Ich möchte euch erzählen, wie es hier, in Ohio (USA), wo ich wohne, wirklich ist. Mein Freund ist schwarz. Schon als er ein Kind war, hat die italienische und libanesische Seite seiner Familie gesagt, dass sie keine ,N***er` mögen! Aber sie redeten dabei ja ,natürlich nicht von ihm`!

Als er 10 Jahre alt war, lief er mit seinem Kumpel (ebenfalls dunkelhäutig) über die Straße, als ein alter Mann in seinem Truck auf die beiden zuraste und ,Ihr scheiss N***er !` schrie, er ist sogar über den Randstein gefahren, die beiden mussten rennen und dann in den Graben hüpfen.

ER WAR 10 JAHRE ALT!

Als er 14 war, hatte er seine erste Freundin, sie war weiß. Ihre Eltern zogen ihn zur Seite, nachdem sie ihn für einige Wochen kannten und meinten ,Du bist der netteste, wohlerzogenste Junge, den wir kennen, aber unsere Tochter kann nicht mit einem Schwarzen zusammen sein.`

Stellt euch mal vor, dass euch mit 14 gesagt wird: ,DU bist klasse, aber du bist es trotzdem nicht wert, mit unserer Tochter zusammen zu sein, wegen deiner Hautfarbe!?` Die beiden durften nicht in der Öffentlichkeit gesehen werden und durften nicht zusammen zum Prom (Abschlussball). 2 Jahre lang haben sie sich heimlich getroffen.

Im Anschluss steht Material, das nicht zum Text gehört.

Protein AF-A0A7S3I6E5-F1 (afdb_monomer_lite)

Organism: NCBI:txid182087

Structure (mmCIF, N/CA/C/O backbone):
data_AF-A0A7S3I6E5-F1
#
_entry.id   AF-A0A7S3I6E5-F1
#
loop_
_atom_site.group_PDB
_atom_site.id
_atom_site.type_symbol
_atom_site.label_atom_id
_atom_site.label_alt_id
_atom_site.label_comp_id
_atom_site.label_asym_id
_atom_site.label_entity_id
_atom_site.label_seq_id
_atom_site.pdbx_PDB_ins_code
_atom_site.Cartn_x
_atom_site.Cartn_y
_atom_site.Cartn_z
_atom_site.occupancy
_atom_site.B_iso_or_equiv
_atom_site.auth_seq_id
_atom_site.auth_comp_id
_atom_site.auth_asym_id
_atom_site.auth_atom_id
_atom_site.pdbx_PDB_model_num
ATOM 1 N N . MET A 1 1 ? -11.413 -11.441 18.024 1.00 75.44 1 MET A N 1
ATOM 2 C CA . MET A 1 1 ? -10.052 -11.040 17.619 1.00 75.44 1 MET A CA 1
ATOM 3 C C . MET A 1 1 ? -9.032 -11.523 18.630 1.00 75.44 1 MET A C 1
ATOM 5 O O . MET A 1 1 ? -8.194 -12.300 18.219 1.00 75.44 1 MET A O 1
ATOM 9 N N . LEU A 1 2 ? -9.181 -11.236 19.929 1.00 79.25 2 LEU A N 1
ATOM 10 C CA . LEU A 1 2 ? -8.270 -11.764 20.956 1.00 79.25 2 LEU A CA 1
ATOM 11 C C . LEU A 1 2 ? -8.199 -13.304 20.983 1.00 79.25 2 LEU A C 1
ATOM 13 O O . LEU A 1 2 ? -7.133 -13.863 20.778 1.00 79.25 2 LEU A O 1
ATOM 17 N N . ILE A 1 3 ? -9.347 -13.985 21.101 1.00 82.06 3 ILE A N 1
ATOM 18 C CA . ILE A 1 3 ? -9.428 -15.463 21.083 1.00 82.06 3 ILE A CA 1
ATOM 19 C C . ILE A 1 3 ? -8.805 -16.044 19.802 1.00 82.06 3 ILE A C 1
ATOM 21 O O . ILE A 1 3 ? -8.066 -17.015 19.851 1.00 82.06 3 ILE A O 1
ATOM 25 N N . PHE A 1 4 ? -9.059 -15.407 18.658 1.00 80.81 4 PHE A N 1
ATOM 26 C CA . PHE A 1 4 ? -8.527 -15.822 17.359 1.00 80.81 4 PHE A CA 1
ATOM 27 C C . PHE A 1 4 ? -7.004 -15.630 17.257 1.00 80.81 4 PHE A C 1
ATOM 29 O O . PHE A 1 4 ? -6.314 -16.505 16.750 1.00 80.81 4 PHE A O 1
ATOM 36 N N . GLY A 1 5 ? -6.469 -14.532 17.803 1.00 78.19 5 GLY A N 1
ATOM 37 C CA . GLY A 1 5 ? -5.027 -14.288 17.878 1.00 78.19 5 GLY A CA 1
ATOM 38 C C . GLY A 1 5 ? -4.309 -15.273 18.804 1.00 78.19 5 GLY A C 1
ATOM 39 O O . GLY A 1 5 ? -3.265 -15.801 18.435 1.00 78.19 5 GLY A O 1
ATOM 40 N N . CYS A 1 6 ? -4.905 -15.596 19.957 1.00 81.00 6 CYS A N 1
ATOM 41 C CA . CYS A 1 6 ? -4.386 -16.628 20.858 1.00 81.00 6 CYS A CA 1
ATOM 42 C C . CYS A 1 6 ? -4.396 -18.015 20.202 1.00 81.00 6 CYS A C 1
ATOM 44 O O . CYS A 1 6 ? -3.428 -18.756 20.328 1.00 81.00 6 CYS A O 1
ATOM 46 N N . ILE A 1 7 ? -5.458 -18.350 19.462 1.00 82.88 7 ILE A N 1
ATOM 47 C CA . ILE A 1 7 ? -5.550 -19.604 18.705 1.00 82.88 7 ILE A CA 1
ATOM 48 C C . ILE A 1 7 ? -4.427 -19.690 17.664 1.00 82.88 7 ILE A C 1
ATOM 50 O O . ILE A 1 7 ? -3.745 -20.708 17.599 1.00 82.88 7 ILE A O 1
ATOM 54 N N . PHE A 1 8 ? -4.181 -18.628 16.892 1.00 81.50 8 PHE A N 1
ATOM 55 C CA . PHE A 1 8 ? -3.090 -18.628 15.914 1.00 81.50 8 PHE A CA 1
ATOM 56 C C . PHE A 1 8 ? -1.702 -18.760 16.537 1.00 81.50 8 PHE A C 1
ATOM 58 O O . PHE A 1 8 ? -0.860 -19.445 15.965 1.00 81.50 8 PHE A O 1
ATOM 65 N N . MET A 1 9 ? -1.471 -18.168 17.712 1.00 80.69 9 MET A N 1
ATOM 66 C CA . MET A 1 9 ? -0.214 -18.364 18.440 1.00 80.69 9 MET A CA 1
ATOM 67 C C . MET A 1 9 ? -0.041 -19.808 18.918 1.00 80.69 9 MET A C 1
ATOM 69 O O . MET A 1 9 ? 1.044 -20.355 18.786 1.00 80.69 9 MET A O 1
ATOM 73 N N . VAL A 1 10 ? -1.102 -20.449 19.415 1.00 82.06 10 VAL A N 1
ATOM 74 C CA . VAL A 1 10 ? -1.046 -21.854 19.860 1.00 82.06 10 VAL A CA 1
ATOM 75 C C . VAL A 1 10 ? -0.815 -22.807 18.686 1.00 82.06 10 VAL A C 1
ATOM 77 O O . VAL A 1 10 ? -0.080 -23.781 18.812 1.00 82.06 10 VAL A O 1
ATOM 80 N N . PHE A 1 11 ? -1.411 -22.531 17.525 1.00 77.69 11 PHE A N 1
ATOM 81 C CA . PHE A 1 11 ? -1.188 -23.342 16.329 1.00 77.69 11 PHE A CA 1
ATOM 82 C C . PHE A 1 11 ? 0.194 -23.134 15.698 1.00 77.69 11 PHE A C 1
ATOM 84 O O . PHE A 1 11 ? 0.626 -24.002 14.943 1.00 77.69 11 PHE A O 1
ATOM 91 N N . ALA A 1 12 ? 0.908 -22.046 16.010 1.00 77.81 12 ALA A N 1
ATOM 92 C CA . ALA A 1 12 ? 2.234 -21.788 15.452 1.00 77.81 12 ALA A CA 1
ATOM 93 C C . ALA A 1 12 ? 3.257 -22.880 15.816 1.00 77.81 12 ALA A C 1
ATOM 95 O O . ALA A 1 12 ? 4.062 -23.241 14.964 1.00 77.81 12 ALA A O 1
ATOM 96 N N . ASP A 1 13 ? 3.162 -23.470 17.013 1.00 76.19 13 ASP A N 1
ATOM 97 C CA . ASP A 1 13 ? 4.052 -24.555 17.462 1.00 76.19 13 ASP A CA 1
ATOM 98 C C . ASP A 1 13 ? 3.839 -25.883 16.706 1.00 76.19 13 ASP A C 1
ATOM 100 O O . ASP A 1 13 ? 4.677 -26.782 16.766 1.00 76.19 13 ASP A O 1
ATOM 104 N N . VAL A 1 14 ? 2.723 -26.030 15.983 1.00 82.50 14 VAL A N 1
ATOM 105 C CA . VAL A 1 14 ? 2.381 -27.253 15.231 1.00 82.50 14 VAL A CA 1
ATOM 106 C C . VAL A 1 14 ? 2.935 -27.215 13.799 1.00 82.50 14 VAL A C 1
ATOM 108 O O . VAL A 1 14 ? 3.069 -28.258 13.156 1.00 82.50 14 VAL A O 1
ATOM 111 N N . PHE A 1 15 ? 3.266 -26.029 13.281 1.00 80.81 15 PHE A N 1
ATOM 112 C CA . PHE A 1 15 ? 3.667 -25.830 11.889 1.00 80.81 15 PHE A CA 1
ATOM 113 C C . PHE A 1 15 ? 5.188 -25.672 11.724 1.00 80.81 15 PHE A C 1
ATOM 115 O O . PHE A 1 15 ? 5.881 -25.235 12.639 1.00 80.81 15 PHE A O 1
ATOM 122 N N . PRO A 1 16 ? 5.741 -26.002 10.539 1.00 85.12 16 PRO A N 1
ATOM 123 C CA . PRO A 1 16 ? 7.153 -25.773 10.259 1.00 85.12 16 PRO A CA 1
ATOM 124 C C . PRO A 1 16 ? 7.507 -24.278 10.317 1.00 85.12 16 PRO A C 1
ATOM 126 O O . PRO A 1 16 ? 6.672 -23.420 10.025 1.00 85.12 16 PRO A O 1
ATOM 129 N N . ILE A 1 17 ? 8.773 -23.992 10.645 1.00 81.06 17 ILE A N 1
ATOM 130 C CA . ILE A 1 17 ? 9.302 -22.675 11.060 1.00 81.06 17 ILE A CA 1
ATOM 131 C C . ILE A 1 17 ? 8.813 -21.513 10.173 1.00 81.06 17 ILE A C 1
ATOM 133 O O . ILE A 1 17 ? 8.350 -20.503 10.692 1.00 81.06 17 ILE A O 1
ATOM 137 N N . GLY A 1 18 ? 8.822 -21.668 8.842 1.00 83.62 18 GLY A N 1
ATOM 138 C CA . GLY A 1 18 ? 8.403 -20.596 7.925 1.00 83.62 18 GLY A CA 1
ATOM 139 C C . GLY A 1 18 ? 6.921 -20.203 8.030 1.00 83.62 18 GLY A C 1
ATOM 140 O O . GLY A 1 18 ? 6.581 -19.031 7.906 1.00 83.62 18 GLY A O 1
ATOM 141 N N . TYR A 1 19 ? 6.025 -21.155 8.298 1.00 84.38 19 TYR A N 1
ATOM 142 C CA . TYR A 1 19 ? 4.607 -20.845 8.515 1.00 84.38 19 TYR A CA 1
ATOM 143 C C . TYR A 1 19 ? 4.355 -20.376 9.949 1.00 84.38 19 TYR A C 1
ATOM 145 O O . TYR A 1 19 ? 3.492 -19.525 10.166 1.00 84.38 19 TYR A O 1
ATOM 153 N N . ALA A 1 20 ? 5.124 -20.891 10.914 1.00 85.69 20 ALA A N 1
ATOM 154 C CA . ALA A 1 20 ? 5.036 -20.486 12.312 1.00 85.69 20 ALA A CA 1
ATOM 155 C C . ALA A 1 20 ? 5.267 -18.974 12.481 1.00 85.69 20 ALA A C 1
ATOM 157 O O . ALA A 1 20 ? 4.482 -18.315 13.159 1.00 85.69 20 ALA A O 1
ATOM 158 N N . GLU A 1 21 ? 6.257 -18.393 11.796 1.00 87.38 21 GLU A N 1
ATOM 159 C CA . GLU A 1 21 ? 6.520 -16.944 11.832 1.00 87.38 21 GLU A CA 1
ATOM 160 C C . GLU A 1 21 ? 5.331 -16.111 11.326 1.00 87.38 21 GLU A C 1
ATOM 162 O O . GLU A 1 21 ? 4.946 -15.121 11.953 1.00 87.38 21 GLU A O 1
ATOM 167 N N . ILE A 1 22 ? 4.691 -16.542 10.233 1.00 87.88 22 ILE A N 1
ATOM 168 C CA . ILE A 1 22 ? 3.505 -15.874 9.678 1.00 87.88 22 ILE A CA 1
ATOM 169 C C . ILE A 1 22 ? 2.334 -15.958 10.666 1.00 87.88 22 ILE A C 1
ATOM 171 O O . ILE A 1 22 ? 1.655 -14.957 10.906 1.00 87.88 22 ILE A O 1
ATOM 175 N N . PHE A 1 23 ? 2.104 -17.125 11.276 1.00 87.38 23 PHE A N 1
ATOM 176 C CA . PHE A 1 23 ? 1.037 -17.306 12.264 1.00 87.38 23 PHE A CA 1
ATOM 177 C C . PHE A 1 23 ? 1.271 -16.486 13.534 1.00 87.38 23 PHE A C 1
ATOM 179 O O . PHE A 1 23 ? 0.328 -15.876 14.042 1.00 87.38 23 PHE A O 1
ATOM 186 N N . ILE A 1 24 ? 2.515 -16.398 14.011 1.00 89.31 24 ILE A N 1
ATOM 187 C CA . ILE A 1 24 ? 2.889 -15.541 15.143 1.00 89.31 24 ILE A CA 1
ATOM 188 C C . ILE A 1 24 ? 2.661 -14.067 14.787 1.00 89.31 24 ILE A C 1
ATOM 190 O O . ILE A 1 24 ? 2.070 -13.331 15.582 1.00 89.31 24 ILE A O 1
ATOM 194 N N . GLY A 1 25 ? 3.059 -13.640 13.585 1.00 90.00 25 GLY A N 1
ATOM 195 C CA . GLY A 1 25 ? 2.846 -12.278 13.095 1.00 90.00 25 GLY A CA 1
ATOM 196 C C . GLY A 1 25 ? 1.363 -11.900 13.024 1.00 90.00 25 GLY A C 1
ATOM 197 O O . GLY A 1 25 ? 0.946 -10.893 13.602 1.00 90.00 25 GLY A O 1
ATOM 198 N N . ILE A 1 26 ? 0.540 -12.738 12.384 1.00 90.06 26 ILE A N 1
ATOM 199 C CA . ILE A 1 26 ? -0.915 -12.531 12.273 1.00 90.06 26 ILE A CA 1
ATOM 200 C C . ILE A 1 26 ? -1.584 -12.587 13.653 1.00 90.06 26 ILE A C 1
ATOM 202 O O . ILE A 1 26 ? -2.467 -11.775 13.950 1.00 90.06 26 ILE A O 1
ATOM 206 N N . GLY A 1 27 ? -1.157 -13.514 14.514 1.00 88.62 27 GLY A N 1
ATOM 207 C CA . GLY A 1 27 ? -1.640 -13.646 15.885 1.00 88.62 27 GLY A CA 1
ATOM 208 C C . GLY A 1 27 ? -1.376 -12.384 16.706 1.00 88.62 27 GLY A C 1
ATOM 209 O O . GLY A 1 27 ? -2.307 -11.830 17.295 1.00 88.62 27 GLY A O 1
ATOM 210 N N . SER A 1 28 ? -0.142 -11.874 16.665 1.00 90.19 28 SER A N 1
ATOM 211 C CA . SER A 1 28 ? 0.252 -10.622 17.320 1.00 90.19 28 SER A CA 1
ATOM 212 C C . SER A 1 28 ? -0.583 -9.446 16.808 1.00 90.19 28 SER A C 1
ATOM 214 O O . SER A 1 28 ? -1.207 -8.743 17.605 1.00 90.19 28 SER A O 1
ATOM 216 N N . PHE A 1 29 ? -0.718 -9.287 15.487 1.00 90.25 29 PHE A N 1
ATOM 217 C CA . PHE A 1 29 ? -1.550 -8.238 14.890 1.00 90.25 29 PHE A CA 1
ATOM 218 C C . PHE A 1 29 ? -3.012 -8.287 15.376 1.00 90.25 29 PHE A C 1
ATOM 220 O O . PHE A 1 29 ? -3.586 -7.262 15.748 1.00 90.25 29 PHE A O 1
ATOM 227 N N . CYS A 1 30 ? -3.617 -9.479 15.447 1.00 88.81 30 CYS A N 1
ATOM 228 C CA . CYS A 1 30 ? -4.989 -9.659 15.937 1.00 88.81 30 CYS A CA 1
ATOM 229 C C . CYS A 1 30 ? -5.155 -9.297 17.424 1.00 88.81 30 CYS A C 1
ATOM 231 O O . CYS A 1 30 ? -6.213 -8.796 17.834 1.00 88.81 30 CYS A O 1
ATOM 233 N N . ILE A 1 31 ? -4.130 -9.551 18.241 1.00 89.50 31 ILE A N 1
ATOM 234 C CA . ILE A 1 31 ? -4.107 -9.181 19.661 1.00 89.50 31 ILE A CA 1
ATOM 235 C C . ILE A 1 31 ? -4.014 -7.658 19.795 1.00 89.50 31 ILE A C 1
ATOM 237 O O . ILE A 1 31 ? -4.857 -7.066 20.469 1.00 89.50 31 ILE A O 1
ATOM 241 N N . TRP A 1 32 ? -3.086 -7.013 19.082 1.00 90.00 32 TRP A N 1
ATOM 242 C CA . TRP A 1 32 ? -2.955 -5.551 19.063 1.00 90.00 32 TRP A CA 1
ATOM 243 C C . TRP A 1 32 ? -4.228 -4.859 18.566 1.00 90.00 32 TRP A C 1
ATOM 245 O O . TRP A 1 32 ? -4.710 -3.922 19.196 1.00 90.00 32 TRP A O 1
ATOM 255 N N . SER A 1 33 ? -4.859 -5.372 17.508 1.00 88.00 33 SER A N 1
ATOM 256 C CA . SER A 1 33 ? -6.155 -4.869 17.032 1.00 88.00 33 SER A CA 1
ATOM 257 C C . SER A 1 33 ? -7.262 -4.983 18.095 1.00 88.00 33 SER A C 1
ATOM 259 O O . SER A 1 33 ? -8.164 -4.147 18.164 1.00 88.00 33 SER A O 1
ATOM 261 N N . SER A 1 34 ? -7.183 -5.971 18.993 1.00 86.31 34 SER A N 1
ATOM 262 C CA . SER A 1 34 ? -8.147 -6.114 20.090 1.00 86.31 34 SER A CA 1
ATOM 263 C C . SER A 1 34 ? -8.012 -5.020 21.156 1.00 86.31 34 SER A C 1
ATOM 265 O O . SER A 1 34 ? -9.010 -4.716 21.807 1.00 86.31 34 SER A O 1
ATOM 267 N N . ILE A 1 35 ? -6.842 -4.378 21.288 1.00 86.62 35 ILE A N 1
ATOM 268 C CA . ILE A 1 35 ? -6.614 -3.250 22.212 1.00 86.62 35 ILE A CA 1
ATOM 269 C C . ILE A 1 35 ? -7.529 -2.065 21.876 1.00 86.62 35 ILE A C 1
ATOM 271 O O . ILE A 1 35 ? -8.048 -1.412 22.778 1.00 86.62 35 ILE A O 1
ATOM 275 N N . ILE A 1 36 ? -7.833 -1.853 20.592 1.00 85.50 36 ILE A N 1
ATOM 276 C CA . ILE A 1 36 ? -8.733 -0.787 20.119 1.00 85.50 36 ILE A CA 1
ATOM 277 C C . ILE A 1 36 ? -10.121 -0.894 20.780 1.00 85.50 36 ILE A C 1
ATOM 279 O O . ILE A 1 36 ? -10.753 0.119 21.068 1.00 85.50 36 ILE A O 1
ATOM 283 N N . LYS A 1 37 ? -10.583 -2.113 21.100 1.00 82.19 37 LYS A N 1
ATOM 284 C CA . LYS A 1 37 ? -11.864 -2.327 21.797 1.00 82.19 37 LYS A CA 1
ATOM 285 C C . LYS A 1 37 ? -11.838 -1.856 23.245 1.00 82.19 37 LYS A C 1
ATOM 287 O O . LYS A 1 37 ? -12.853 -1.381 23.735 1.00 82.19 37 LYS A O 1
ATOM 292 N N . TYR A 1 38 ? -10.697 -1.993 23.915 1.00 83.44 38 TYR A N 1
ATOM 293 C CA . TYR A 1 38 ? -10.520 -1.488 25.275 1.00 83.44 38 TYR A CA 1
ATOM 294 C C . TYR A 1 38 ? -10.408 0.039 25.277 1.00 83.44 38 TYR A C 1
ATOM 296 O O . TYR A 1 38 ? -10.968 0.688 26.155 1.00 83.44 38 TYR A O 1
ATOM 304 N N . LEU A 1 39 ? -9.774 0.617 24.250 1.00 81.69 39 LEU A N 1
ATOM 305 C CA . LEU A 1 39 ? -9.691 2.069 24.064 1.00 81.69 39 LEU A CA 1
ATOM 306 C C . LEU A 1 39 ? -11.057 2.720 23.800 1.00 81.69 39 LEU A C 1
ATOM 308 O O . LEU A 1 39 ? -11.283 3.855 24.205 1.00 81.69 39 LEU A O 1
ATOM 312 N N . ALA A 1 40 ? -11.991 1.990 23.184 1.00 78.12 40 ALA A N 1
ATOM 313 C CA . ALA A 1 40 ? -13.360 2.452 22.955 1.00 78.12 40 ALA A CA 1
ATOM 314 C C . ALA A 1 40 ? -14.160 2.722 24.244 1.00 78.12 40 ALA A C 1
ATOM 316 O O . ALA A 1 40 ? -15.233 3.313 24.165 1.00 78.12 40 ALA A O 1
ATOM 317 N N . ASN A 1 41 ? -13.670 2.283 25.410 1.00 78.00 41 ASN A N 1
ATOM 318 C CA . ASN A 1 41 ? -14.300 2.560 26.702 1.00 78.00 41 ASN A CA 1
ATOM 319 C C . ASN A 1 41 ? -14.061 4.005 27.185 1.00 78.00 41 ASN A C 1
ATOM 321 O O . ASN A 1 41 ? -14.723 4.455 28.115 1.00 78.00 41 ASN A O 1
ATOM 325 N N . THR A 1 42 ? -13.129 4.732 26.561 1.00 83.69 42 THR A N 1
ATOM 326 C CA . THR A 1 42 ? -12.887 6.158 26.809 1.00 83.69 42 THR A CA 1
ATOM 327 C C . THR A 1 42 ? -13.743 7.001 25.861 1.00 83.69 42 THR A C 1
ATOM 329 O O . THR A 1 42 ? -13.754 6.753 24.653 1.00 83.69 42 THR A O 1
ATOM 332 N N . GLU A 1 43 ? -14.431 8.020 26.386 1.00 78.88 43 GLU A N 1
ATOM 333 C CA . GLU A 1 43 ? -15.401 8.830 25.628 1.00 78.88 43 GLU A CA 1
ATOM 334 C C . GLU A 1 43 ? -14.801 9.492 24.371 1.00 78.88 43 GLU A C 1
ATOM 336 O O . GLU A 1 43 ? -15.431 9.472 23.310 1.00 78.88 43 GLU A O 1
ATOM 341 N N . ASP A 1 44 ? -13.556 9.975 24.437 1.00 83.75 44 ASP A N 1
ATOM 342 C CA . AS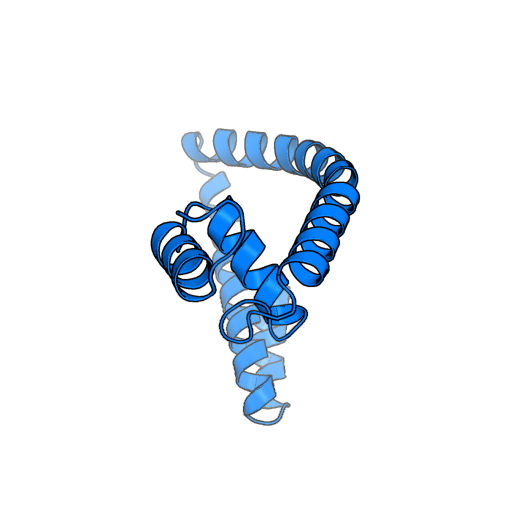P A 1 44 ? -12.882 10.635 23.306 1.00 83.75 44 ASP A CA 1
ATOM 343 C C . ASP A 1 44 ? -12.621 9.686 22.121 1.00 83.75 44 ASP A C 1
ATOM 345 O O . ASP A 1 44 ? -12.843 10.024 20.955 1.00 83.75 44 ASP A O 1
ATOM 349 N N . PHE A 1 45 ? -12.182 8.456 22.403 1.00 85.12 45 PHE A N 1
ATOM 350 C CA . PHE A 1 45 ? -11.864 7.464 21.370 1.00 85.12 45 PHE A CA 1
ATOM 351 C C . PHE A 1 45 ? -13.112 6.777 20.816 1.00 85.12 45 PHE A C 1
ATOM 353 O O . PHE A 1 45 ? -13.113 6.319 19.668 1.00 85.12 45 PHE A O 1
ATOM 360 N N . TYR A 1 46 ? -14.192 6.734 21.598 1.00 88.31 46 TYR A N 1
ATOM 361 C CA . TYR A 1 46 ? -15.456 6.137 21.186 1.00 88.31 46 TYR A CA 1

Er wird, seitdem er Autofahren darf, etwa zweimal im Monat von der Polizei angehalten.

Er hat immer sichergestellt, dass er alle Papiere dabei hat. Dass alles am Auto intakt ist, damit ihn niemand für so etwas aus dem Verkehr ziehen kann. Wenn die Polizei kommt, hält er die Hände so, dass man sie sieht. Er muss aufzählen, wo er war, und es wird immer nach Drogen gesucht. Er hat noch nie Drogen genommen oder Alkohol getrunken.

Seine Freunde damals meinten: ,Du bist nicht so wie die anderen Schwarzen, du bist einer von den Coolen.`

DAS IST KEIN KOMPLIMENT!!! So etwas ist enttäuschend und verletzend zu hören. Sie mögen IHN, aber alle anderen Schwarzen wurden als ,aus dem Ghetto kommend` und ähnliches abgestempelt.

Wenn Menschen ihn kennengelernt haben (das machen sie übrigens jetzt immer noch) sagen sie zu ihm: ,Du sprichst aber GUT/ drückst dich gut aus!` DAS IST AUCH KEIN KOMPLIMENT!!!

Oder sie meinen: ,Du sprichst aber weiß!`

Leute, so eine Scheisse gibt es nicht! Als er letztes Jahr ein Auto kaufen wollte, haben sie ihm alles übers Internet soweit genehmigt und eingeleitet, seine Finanzen überprüft. Grünes Licht gegeben. Er kommt dort an… Sie sehen, wie er aussieht. Und ,plötzlich` gibt’s ein Problem (was nicht möglich ist, weil sie schon alles überprüft hatten).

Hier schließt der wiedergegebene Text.